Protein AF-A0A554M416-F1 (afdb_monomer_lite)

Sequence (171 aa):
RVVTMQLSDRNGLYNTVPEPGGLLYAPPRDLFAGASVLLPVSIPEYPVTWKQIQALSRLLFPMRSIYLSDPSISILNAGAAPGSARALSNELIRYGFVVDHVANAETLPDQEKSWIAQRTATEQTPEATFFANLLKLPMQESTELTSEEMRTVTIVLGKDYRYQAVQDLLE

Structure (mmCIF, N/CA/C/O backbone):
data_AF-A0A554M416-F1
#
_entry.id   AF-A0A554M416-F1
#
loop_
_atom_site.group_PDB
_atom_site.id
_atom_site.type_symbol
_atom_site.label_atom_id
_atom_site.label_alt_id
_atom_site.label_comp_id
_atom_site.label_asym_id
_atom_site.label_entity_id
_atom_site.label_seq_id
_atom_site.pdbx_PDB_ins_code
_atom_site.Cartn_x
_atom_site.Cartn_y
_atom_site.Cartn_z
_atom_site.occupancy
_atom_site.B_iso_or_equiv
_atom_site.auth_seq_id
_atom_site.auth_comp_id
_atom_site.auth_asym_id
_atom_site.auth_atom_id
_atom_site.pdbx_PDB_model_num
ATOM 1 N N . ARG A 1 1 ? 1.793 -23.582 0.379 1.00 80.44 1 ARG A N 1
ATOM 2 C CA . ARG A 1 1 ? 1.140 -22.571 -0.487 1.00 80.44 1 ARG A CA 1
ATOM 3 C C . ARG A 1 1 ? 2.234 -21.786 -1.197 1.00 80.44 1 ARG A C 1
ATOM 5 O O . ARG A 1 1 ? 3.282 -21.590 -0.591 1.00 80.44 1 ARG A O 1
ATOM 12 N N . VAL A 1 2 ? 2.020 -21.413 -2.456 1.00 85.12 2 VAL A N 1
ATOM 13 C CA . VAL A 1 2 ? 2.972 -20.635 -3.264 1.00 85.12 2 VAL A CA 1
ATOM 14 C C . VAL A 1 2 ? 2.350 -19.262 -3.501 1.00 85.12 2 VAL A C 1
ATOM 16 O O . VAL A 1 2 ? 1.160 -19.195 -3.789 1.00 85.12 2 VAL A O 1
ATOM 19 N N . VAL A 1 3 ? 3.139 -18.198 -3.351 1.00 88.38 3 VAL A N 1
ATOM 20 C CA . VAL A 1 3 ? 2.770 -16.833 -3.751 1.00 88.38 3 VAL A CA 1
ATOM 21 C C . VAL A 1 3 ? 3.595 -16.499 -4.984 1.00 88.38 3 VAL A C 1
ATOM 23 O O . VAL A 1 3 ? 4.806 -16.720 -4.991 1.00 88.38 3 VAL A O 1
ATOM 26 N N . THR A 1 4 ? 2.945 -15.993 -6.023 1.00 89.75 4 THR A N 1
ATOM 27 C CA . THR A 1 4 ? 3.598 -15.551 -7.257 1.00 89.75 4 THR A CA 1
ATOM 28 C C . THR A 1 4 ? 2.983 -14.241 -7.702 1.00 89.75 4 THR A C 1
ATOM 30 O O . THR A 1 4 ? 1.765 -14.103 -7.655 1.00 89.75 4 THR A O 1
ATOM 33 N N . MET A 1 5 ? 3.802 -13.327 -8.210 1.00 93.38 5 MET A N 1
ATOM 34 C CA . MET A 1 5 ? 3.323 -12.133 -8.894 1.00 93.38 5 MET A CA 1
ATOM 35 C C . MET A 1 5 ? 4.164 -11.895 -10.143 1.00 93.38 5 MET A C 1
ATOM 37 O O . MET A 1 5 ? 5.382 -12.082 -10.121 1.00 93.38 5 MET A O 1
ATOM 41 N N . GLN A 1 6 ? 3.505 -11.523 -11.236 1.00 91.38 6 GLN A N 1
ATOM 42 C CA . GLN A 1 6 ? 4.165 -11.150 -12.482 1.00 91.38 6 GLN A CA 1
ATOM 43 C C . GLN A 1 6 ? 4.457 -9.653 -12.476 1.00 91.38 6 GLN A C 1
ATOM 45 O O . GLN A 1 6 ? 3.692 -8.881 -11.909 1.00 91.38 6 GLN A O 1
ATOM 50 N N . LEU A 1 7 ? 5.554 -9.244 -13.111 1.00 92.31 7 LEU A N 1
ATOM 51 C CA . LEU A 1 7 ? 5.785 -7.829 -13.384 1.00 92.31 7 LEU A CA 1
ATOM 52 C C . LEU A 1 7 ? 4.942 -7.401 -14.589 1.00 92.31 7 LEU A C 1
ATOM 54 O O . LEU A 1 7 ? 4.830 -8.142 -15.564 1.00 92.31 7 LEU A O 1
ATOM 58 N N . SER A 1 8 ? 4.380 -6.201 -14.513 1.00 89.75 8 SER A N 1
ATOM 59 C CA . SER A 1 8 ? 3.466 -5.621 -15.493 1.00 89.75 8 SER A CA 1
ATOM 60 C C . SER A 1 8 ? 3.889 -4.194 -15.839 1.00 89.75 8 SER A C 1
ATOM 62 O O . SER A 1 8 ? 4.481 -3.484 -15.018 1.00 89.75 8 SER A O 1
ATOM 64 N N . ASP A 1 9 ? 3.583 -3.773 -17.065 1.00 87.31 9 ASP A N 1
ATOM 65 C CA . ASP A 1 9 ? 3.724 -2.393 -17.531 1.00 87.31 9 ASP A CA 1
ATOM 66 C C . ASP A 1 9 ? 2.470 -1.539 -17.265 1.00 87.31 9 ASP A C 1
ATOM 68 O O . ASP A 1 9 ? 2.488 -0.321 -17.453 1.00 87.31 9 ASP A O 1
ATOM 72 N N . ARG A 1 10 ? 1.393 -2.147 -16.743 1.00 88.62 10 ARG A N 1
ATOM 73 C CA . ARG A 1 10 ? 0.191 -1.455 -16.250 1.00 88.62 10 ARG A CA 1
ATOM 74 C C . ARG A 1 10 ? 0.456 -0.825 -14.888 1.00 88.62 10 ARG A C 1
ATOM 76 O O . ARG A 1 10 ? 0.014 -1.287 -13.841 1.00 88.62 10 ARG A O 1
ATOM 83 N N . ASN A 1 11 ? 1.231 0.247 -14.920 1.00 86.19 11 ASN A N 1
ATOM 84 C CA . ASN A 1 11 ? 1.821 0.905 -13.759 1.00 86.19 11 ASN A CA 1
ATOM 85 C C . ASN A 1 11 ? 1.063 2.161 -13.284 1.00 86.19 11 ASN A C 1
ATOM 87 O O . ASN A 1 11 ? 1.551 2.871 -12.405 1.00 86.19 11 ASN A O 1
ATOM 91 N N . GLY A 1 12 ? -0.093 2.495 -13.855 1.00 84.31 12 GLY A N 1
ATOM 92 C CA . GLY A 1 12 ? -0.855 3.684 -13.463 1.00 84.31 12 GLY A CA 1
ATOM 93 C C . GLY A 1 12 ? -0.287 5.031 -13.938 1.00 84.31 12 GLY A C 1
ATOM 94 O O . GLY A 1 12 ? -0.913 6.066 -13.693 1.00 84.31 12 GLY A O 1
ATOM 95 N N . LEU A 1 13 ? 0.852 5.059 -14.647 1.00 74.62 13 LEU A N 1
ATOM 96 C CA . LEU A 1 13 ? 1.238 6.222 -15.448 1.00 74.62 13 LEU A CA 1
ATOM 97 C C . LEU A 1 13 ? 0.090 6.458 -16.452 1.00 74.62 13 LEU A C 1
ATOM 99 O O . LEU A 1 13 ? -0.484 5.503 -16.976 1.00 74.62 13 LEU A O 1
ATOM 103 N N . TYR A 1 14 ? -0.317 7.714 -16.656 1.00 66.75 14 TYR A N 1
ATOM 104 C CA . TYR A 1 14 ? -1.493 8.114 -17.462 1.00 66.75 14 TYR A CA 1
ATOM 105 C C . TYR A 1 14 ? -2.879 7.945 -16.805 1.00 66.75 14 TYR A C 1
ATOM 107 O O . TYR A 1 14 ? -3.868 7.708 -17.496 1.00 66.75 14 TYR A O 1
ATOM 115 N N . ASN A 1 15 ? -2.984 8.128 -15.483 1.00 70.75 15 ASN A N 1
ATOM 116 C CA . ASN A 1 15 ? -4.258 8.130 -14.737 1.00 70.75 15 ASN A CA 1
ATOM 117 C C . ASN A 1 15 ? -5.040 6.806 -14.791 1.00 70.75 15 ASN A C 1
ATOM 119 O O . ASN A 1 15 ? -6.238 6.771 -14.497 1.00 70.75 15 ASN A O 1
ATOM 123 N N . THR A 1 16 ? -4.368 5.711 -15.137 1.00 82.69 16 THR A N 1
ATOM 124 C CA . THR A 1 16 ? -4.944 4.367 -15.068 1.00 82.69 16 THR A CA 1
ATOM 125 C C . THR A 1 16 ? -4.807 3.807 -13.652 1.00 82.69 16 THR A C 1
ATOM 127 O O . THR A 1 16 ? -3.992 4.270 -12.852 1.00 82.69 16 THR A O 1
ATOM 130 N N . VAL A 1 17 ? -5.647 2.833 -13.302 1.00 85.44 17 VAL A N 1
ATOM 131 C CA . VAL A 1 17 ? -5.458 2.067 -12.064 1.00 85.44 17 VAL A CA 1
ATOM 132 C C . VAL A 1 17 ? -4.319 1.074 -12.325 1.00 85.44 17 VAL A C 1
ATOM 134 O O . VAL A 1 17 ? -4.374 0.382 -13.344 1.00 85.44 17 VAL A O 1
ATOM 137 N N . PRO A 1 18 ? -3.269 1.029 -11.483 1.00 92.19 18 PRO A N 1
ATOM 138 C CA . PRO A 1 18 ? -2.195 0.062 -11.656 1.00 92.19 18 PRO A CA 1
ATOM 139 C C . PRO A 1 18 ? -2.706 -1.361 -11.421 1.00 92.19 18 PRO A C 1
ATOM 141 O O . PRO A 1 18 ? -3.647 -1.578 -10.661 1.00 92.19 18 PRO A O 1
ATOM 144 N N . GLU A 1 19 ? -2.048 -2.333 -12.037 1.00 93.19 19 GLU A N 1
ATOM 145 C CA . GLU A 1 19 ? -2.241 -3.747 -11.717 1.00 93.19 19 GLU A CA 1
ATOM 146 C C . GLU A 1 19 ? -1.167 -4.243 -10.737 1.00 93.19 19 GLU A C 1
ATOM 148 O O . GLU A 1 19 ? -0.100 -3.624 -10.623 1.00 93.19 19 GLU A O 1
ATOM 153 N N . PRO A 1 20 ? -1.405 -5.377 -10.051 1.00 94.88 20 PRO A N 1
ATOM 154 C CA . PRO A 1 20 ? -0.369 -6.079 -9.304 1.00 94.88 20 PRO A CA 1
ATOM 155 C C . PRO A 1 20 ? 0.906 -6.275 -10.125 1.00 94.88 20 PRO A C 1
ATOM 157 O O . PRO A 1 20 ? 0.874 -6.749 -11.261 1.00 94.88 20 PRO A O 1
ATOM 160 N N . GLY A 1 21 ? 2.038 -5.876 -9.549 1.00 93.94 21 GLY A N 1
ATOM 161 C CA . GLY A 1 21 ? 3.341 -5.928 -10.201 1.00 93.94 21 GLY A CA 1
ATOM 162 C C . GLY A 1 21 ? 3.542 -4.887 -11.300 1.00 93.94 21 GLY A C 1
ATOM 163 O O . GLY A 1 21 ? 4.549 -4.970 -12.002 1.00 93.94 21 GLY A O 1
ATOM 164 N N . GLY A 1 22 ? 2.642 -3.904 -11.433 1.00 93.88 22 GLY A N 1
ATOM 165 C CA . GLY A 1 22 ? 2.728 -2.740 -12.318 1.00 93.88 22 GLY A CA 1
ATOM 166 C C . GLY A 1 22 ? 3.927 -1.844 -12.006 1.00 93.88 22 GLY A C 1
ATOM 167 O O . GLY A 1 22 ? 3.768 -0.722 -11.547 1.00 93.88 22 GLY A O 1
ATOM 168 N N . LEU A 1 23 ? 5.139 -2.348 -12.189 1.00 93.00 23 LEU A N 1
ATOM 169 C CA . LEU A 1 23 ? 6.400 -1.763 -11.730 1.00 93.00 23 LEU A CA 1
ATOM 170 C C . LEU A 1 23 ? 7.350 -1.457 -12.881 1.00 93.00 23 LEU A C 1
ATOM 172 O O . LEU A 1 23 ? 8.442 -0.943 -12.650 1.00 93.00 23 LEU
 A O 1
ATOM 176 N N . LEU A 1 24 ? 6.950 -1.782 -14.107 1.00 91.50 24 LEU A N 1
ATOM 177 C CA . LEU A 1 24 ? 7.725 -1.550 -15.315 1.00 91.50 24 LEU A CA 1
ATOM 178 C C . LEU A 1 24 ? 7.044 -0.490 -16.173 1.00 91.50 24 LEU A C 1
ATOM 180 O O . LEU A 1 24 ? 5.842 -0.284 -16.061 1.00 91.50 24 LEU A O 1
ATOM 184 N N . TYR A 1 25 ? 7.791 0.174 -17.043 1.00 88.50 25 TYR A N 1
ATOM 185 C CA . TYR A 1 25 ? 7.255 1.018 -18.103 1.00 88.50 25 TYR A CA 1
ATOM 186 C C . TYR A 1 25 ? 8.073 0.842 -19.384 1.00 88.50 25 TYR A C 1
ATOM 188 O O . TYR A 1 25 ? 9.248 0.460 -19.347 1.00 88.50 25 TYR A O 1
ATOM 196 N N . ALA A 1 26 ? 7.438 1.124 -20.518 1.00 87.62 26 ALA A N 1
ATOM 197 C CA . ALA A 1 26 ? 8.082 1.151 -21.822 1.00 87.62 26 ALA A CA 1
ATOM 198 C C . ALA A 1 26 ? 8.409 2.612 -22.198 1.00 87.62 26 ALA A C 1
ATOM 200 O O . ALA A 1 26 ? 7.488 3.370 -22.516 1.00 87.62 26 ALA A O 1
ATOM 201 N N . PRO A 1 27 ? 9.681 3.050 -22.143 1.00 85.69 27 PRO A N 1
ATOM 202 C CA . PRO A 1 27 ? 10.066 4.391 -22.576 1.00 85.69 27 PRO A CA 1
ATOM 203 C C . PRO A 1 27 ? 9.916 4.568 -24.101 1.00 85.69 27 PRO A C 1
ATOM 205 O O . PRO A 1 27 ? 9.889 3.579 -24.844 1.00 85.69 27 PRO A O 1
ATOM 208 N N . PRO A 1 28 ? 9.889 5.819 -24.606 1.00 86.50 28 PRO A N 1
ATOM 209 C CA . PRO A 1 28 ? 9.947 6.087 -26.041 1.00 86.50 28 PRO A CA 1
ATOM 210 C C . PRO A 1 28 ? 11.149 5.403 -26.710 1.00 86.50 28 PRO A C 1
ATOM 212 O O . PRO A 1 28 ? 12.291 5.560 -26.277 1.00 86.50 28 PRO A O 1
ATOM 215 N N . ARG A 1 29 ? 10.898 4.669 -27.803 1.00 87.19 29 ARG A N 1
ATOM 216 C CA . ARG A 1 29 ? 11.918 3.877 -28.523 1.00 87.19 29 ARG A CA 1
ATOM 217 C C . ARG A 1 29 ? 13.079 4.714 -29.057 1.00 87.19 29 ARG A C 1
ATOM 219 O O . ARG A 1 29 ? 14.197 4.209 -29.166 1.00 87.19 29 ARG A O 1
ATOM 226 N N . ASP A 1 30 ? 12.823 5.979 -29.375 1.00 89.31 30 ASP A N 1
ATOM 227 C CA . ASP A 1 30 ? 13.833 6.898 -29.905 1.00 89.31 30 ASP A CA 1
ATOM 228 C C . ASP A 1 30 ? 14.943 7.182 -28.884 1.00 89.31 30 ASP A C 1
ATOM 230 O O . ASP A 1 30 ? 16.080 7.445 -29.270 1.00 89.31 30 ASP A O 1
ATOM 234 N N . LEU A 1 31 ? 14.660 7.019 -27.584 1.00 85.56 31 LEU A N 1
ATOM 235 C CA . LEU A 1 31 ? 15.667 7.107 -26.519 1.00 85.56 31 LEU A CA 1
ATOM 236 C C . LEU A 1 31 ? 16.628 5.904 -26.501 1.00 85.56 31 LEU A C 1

◇ ◇ ◇

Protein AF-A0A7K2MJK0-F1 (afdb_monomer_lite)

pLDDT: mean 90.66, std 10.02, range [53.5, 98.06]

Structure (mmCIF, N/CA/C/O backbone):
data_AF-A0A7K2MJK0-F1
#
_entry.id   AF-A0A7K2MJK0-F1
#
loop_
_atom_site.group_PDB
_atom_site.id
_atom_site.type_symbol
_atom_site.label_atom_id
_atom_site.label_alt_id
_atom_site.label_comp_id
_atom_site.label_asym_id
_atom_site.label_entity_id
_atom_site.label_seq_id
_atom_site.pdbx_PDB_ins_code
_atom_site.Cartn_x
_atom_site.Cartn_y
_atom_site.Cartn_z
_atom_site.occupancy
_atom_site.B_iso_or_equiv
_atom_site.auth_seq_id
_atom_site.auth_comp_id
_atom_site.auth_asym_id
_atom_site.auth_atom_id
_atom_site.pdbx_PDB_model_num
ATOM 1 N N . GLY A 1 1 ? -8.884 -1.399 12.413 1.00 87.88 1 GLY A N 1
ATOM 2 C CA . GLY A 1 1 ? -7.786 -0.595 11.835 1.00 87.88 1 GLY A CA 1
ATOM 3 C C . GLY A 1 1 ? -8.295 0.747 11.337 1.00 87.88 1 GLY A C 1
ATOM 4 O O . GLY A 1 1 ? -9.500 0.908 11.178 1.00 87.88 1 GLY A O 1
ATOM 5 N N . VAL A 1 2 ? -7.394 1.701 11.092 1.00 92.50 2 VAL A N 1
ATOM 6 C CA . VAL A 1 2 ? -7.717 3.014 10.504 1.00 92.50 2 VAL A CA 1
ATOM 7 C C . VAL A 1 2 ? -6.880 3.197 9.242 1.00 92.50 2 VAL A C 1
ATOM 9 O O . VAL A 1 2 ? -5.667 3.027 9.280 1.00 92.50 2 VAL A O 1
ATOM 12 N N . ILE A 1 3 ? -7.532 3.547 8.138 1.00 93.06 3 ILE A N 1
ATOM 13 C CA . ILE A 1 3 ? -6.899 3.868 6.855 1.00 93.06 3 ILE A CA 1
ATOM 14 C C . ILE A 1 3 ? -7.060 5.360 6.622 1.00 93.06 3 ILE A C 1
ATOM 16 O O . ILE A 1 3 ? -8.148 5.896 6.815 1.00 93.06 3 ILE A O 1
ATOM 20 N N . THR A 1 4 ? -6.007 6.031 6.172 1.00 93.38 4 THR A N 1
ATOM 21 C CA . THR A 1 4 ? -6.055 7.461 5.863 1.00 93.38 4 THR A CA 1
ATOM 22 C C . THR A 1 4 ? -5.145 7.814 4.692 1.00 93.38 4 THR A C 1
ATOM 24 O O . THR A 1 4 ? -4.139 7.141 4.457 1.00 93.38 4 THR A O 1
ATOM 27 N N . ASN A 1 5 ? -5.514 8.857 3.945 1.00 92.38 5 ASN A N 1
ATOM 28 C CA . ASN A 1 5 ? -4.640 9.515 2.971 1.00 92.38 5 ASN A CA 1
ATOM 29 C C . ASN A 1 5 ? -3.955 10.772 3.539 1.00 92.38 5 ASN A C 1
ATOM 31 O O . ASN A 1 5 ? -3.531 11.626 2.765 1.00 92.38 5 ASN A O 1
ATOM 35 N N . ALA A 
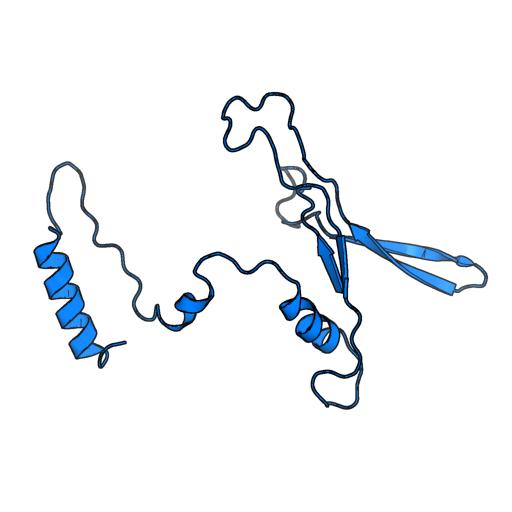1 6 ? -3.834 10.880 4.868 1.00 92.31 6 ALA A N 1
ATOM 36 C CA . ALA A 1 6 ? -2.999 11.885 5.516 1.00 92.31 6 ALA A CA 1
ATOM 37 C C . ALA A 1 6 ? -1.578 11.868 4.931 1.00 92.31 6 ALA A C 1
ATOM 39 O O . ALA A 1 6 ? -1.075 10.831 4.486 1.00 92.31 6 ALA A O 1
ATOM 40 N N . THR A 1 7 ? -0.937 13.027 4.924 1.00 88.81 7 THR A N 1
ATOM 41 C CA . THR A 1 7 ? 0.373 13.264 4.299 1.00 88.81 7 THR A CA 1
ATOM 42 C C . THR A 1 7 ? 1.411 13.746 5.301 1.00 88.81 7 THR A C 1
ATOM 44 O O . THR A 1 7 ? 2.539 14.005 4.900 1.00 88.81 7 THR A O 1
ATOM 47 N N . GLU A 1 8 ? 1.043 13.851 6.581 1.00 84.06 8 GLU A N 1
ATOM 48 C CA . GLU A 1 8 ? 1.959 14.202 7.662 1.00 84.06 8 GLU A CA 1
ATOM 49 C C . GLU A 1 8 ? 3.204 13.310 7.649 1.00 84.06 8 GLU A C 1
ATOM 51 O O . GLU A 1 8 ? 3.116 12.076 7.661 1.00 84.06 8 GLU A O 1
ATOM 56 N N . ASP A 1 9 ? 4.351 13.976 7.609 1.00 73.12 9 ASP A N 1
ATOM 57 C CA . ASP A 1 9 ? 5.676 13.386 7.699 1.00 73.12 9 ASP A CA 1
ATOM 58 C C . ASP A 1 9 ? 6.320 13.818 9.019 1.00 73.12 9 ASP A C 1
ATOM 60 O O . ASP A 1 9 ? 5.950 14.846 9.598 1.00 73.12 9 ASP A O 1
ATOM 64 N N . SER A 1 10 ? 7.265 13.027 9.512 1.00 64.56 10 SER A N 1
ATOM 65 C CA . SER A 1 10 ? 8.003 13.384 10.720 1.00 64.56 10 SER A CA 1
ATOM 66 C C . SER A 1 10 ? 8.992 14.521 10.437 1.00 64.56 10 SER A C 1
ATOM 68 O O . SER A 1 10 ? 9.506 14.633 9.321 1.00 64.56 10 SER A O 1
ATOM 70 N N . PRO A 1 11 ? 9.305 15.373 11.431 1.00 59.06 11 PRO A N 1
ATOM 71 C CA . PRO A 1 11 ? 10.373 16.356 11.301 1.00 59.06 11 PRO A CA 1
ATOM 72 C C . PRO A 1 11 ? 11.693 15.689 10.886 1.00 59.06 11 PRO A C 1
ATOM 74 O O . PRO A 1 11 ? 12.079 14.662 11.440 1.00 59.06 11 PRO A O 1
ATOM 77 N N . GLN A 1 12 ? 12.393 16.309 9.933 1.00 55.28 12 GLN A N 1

◇ ◇ ◇

DIRECTIONS FOR THIS TASK = The required output is every line above from the one with "ATOM 198 C C" down to the one with "ATOM 236 C C", restated word for word, ends included.

EXERCISE RESULT =
ATOM 198 C C . ALA A 1 26 ? 8.409 2.612 -22.198 1.00 87.62 26 ALA A C 1
ATOM 200 O O . ALA A 1 26 ? 7.488 3.370 -22.516 1.00 87.62 26 ALA A O 1
ATOM 201 N N . PRO A 1 27 ? 9.681 3.050 -22.143 1.00 85.69 27 PRO A N 1
ATOM 202 C CA . PRO A 1 27 ? 10.066 4.391 -22.576 1.00 85.69 27 PRO A CA 1
ATOM 203 C C . PRO A 1 27 ? 9.916 4.568 -24.101 1.00 85.69 27 PRO A C 1
ATOM 205 O O . PRO A 1 27 ? 9.889 3.579 -24.844 1.00 85.69 27 PRO A O 1
ATOM 208 N N . PRO A 1 28 ? 9.889 5.819 -24.606 1.00 86.50 28 PRO A N 1
ATOM 209 C CA . PRO A 1 28 ? 9.947 6.087 -26.041 1.00 86.50 28 PRO A CA 1
ATOM 210 C C . PRO A 1 28 ? 11.149 5.403 -26.710 1.00 86.50 28 PRO A C 1
ATOM 212 O O . PRO A 1 28 ? 12.291 5.560 -26.277 1.00 86.50 28 PRO A O 1
ATOM 215 N N . ARG A 1 29 ? 10.898 4.669 -27.803 1.00 87.19 29 ARG A N 1
ATOM 216 C CA . ARG A 1 29 ? 11.918 3.877 -28.523 1.00 87.19 29 ARG A CA 1
ATOM 217 C C . ARG A 1 29 ? 13.079 4.714 -29.057 1.00 87.19 29 ARG A C 1
ATOM 219 O O . ARG A 1 29 ? 14.197 4.209 -29.166 1.00 87.19 29 ARG A O 1
ATOM 226 N N . ASP A 1 30 ? 12.823 5.979 -29.375 1.00 89.31 30 ASP A N 1
ATOM 227 C CA . ASP A 1 30 ? 13.833 6.898 -29.905 1.00 89.31 30 ASP A CA 1
ATOM 228 C C . ASP A 1 30 ? 14.943 7.182 -28.884 1.00 89.31 30 ASP A C 1
ATOM 230 O O . ASP A 1 30 ? 16.080 7.445 -29.270 1.00 89.31 30 ASP A O 1
ATOM 234 N N . LEU A 1 31 ? 14.660 7.019 -27.584 1.00 85.56 31 LEU A N 1
ATOM 235 C CA . LEU A 1 31 ? 15.667 7.107 -26.519 1.00 85.56 31 LEU A CA 1
ATOM 236 C C . LEU A 1 31 ? 16.628 5.904 -26.501 1.00 85.56 31 LEU A C 1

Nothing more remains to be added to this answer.